** Task data **

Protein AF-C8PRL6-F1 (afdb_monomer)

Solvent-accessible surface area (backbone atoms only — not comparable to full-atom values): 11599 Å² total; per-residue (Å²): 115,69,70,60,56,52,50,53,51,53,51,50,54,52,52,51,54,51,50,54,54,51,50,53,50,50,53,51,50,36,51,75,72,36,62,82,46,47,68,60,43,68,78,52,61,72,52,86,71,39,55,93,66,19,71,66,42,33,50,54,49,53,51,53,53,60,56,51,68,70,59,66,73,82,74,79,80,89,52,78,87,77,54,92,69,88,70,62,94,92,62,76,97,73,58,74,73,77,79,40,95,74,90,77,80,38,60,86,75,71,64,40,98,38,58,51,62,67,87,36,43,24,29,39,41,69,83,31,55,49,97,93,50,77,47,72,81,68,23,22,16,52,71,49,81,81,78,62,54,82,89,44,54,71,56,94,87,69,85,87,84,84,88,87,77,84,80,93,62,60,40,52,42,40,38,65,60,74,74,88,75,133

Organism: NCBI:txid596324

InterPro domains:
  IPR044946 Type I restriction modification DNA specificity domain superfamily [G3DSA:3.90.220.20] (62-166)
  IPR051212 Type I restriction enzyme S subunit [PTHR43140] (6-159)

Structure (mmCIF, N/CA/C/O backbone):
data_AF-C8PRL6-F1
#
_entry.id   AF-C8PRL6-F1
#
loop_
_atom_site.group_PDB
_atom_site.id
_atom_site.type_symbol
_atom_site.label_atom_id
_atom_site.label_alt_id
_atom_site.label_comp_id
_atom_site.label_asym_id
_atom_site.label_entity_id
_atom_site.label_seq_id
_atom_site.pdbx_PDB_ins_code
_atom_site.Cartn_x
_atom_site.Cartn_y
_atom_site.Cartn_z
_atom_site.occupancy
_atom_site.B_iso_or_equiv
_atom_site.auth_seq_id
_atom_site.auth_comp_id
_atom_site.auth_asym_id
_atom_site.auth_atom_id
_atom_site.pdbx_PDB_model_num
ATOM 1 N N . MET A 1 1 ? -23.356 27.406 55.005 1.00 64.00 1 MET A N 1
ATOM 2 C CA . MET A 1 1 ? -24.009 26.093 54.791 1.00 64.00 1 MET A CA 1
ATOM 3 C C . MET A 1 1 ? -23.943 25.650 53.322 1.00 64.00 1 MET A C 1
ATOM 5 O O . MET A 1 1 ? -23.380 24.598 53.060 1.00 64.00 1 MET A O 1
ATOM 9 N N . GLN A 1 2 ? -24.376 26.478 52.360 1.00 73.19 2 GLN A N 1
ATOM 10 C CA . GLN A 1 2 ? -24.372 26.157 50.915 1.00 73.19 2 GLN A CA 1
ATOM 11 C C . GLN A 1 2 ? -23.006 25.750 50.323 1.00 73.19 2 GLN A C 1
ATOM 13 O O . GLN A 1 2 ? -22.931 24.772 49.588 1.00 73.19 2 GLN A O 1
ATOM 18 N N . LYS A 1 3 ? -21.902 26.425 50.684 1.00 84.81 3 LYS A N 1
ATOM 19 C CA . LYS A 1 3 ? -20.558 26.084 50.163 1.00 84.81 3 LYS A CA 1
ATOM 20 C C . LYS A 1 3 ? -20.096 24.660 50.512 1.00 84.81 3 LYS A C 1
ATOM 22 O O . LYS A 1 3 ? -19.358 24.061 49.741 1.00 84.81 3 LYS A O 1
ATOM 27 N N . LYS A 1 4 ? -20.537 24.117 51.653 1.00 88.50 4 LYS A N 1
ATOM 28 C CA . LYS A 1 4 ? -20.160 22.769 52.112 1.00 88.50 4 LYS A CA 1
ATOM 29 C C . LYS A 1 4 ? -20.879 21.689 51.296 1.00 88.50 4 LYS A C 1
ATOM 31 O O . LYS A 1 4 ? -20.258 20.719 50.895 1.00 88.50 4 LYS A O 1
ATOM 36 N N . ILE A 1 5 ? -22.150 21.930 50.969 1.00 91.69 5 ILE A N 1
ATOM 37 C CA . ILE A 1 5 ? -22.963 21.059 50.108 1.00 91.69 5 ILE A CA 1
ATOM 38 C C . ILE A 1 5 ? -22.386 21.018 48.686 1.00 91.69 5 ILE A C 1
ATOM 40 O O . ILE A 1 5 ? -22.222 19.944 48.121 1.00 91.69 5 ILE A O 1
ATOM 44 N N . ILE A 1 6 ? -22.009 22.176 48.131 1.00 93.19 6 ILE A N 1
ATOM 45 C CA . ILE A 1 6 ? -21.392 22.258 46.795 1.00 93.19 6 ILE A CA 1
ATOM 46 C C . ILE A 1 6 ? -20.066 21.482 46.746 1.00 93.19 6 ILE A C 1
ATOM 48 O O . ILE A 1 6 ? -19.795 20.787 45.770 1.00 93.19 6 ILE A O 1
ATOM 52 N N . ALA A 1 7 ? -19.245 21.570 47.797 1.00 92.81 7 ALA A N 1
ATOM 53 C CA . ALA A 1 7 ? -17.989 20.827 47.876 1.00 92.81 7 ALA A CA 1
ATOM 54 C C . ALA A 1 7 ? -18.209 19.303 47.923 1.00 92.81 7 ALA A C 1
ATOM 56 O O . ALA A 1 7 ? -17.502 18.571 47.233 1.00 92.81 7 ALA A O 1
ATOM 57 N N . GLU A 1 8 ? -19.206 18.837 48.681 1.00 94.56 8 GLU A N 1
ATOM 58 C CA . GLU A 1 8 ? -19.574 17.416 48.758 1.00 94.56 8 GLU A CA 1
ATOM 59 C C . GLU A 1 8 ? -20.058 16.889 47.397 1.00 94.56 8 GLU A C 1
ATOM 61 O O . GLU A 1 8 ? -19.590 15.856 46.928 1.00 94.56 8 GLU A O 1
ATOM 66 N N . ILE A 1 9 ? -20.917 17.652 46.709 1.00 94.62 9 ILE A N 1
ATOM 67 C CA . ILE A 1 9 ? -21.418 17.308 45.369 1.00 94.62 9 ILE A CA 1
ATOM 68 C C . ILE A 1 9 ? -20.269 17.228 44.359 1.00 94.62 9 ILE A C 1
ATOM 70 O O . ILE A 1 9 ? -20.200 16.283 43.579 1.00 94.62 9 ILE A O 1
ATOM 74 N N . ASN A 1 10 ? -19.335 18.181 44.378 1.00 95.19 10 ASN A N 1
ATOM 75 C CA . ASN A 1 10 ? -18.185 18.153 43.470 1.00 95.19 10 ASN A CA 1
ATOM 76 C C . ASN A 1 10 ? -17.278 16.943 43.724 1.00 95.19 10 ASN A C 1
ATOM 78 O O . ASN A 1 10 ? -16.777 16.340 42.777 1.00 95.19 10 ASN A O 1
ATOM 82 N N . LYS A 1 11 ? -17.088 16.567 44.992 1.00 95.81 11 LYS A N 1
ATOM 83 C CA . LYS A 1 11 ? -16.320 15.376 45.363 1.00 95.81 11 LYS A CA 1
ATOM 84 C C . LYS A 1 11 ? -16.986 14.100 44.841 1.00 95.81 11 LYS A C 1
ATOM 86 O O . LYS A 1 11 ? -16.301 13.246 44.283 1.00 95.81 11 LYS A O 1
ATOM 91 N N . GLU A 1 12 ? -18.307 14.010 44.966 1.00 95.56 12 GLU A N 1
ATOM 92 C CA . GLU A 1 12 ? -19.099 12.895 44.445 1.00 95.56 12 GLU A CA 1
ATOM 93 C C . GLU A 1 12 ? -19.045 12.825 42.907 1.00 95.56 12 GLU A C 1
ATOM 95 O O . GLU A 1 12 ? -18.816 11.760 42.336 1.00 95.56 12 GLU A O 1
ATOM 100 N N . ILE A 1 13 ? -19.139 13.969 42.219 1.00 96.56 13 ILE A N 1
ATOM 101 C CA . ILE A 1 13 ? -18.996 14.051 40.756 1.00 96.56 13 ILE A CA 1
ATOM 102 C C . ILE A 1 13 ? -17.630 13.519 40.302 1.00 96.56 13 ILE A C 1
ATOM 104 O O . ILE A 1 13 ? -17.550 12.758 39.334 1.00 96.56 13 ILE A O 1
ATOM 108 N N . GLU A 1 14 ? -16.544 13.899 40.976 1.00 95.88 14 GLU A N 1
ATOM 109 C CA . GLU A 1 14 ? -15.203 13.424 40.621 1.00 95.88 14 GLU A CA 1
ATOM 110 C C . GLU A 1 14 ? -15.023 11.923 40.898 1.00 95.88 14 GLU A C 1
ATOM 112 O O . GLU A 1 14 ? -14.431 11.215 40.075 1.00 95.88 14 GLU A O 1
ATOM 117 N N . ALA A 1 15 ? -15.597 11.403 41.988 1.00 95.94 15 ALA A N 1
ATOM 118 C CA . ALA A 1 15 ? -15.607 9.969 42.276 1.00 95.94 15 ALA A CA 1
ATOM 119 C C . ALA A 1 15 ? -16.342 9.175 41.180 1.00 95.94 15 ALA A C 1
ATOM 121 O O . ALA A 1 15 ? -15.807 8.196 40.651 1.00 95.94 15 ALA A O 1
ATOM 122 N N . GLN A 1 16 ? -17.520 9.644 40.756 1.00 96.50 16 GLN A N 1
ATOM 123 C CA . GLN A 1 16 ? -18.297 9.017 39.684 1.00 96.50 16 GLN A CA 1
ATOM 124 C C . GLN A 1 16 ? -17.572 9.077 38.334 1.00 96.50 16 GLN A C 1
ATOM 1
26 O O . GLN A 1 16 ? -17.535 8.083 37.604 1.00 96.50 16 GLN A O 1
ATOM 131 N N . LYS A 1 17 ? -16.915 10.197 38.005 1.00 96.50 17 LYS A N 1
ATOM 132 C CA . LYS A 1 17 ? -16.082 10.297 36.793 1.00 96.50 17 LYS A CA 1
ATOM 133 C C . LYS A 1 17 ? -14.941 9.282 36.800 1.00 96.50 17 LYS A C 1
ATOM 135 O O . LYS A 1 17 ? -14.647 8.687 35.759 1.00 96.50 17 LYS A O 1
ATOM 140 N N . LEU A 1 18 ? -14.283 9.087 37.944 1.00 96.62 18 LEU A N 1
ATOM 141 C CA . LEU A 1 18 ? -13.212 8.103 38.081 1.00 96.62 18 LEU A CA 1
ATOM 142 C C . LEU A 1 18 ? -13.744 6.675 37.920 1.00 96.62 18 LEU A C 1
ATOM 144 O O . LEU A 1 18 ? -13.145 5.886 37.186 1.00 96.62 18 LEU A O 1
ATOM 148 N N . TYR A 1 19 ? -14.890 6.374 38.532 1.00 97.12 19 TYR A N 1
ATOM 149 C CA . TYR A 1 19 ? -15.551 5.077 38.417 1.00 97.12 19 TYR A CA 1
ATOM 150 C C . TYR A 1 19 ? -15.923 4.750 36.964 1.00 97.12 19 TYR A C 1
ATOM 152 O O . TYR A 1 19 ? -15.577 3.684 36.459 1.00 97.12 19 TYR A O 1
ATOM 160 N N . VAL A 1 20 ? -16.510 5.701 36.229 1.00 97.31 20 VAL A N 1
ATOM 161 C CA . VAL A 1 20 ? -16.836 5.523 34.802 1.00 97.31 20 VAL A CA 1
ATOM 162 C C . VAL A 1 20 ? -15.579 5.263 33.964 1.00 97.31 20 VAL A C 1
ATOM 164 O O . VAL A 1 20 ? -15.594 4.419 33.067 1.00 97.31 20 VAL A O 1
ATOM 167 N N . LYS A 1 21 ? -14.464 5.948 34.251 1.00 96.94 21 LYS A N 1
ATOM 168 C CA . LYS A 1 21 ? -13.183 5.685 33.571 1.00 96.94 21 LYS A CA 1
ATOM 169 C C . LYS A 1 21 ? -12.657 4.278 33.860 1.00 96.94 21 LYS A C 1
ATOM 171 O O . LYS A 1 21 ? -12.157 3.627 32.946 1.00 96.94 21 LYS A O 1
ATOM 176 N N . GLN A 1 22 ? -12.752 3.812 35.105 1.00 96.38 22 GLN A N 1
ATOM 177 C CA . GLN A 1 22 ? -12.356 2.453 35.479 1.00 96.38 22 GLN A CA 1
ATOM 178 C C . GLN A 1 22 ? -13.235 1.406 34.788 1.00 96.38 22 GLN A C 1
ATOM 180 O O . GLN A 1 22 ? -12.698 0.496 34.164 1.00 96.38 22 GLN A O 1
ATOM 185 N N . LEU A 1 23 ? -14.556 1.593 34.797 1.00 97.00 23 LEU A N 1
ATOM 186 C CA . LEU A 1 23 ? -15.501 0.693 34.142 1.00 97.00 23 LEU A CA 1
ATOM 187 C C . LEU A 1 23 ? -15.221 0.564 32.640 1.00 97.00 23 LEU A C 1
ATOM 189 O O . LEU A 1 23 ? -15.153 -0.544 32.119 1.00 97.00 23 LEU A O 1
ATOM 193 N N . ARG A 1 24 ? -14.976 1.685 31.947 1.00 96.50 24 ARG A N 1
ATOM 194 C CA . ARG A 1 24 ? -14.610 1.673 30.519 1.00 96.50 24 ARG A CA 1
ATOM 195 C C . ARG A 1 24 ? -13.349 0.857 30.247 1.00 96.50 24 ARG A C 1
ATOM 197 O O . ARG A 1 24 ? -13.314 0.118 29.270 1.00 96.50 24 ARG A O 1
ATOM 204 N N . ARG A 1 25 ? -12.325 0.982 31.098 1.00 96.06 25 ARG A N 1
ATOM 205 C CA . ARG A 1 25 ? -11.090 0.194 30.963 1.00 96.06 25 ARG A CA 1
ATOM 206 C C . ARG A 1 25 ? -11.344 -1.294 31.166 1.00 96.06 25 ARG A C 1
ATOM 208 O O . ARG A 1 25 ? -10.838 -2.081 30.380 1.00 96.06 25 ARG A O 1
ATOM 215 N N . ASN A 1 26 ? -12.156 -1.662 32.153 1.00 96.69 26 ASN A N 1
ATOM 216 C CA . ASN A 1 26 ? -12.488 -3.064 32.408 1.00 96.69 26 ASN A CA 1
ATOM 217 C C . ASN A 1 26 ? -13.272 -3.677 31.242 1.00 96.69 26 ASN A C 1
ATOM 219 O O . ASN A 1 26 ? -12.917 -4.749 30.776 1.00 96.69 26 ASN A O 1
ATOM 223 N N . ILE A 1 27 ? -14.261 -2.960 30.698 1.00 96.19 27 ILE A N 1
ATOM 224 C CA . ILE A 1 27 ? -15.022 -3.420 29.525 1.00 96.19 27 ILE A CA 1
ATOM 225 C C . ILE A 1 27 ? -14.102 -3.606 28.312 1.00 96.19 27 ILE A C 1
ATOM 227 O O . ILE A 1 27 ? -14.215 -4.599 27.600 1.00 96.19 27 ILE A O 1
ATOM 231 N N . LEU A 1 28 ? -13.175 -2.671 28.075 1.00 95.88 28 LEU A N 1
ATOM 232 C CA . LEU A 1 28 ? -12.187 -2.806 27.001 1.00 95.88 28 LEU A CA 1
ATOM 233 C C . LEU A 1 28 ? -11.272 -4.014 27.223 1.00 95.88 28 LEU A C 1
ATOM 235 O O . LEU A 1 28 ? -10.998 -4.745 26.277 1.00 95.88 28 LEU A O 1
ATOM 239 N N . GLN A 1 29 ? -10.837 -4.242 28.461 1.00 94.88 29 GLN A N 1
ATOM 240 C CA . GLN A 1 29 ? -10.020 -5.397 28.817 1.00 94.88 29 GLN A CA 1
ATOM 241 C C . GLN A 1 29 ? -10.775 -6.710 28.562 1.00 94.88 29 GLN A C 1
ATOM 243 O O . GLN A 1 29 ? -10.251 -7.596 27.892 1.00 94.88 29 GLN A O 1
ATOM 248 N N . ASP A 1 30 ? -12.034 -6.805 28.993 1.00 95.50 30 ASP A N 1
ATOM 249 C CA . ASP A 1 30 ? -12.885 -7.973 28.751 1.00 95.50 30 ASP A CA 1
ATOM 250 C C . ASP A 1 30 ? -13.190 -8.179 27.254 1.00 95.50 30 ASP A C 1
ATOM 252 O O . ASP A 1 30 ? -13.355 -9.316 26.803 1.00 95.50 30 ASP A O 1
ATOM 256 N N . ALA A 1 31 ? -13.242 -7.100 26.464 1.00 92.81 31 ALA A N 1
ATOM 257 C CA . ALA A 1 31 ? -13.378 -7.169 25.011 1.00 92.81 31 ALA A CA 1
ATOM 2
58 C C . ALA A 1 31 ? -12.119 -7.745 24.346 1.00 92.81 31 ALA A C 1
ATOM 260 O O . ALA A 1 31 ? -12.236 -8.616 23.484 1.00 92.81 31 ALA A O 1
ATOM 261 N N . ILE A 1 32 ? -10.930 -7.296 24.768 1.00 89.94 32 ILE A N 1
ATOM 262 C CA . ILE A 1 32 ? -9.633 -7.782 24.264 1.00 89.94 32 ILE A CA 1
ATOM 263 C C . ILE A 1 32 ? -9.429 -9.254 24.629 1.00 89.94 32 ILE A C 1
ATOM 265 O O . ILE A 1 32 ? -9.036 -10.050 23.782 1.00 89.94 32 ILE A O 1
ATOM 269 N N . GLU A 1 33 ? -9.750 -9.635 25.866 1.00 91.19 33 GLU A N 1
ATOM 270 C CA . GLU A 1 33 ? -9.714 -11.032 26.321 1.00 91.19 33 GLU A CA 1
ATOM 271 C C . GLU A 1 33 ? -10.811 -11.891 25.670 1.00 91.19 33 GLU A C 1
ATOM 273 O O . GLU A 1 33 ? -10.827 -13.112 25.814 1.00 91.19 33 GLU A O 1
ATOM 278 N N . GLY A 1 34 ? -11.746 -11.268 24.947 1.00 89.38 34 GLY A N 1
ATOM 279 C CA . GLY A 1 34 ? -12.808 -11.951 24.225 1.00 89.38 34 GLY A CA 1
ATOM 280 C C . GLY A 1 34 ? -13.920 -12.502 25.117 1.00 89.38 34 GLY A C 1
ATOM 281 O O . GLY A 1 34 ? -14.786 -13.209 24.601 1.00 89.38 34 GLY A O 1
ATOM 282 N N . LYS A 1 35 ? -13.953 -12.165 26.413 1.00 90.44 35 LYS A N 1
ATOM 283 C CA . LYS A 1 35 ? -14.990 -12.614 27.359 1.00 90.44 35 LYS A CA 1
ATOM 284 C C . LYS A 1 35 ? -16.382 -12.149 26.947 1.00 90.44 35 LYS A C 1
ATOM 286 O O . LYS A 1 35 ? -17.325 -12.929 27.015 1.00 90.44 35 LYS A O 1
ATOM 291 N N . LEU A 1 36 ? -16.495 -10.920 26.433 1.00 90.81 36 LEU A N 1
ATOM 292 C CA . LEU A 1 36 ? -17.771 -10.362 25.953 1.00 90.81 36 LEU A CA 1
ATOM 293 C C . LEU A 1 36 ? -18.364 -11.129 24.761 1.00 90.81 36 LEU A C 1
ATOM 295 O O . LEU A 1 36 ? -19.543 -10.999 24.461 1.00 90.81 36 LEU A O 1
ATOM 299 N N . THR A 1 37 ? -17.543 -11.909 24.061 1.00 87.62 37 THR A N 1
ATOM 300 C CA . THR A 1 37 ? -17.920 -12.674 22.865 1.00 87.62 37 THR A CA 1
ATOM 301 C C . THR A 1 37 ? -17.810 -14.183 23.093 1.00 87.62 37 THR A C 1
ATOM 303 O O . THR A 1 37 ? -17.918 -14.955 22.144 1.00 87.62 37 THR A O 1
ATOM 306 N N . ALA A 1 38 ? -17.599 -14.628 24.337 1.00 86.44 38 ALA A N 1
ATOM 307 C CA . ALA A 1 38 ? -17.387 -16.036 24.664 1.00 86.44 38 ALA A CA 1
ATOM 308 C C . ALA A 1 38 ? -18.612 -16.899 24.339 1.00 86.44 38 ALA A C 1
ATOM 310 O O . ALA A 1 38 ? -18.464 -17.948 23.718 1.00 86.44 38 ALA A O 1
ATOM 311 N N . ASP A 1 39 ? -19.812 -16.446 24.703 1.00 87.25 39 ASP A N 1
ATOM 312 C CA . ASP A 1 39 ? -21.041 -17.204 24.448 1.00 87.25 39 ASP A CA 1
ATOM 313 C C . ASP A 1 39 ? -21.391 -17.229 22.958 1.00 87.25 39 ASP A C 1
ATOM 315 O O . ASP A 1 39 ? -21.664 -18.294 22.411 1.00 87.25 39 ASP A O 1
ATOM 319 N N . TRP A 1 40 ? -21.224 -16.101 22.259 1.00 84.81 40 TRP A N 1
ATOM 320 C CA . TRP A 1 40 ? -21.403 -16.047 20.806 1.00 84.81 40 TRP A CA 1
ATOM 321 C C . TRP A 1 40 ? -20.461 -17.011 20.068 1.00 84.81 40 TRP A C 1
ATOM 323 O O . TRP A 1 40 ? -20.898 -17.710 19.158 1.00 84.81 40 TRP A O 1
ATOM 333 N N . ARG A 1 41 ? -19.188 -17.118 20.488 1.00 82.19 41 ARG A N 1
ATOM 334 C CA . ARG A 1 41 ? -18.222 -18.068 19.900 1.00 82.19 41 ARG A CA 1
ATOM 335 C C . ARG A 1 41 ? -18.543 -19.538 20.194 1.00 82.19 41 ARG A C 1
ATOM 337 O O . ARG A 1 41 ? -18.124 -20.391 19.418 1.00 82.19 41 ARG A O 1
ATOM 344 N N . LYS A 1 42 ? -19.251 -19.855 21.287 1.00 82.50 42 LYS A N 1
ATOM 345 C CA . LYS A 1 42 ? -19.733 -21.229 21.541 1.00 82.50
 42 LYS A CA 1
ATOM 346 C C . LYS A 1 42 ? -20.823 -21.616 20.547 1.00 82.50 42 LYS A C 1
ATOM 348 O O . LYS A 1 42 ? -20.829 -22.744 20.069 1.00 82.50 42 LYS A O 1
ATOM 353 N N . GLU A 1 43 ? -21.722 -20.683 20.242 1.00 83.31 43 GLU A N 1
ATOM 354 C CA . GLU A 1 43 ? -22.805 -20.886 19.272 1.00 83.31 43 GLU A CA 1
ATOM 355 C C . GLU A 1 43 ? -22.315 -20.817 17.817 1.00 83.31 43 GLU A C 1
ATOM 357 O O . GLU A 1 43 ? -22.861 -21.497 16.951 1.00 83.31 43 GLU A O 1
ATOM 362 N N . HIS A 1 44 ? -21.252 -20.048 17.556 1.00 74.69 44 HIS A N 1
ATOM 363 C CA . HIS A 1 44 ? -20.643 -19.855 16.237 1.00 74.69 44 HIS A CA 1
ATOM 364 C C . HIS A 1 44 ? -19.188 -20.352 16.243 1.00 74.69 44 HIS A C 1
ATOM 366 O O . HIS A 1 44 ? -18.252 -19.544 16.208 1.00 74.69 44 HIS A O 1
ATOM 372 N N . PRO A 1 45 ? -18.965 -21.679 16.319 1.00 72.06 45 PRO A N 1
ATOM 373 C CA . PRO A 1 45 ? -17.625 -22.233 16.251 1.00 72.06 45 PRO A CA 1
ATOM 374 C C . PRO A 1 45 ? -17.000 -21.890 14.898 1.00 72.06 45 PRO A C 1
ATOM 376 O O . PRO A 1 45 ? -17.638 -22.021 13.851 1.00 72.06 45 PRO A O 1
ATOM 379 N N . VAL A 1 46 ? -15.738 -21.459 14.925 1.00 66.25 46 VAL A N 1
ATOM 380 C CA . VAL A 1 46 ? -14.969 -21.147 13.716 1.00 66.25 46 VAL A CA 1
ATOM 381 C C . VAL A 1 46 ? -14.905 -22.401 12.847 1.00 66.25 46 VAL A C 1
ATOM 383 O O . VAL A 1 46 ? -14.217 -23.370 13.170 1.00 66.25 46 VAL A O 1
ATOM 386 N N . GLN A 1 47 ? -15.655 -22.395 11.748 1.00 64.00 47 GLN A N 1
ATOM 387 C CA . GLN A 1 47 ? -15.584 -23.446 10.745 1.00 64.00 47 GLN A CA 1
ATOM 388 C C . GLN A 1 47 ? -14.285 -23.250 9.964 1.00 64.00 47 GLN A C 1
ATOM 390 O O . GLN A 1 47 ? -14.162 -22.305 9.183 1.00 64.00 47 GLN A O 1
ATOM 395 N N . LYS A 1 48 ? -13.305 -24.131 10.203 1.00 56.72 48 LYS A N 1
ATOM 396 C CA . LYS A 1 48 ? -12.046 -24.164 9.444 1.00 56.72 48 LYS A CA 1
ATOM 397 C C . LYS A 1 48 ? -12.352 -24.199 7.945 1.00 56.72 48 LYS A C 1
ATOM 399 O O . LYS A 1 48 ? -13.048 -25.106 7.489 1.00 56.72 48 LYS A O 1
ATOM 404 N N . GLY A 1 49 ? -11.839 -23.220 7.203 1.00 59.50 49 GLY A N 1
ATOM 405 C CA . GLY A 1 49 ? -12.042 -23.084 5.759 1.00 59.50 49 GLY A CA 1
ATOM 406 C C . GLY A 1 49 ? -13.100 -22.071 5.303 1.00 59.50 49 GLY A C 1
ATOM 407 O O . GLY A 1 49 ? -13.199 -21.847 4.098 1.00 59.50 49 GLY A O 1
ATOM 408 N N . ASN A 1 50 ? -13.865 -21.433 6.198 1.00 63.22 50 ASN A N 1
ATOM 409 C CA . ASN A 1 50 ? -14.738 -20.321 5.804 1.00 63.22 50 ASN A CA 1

** Task goal **
Your answer must be the line with "ATOM 406 C C" and all lines after it through the final line of the entries, copied exactly and with nothing added.

** Answer to this exercise **
ATOM 406 C C . GLY A 1 49 ? -13.100 -22.071 5.303 1.00 59.50 49 GLY A C 1
ATOM 407 O O . GLY A 1 49 ? -13.199 -21.847 4.098 1.00 59.50 49 GLY A O 1
ATOM 408 N N . ASN A 1 50 ? -13.865 -21.433 6.198 1.00 63.22 50 ASN A N 1
ATOM 409 C CA . ASN A 1 50 ? -14.738 -20.321 5.804 1.00 63.22 50 ASN A CA 1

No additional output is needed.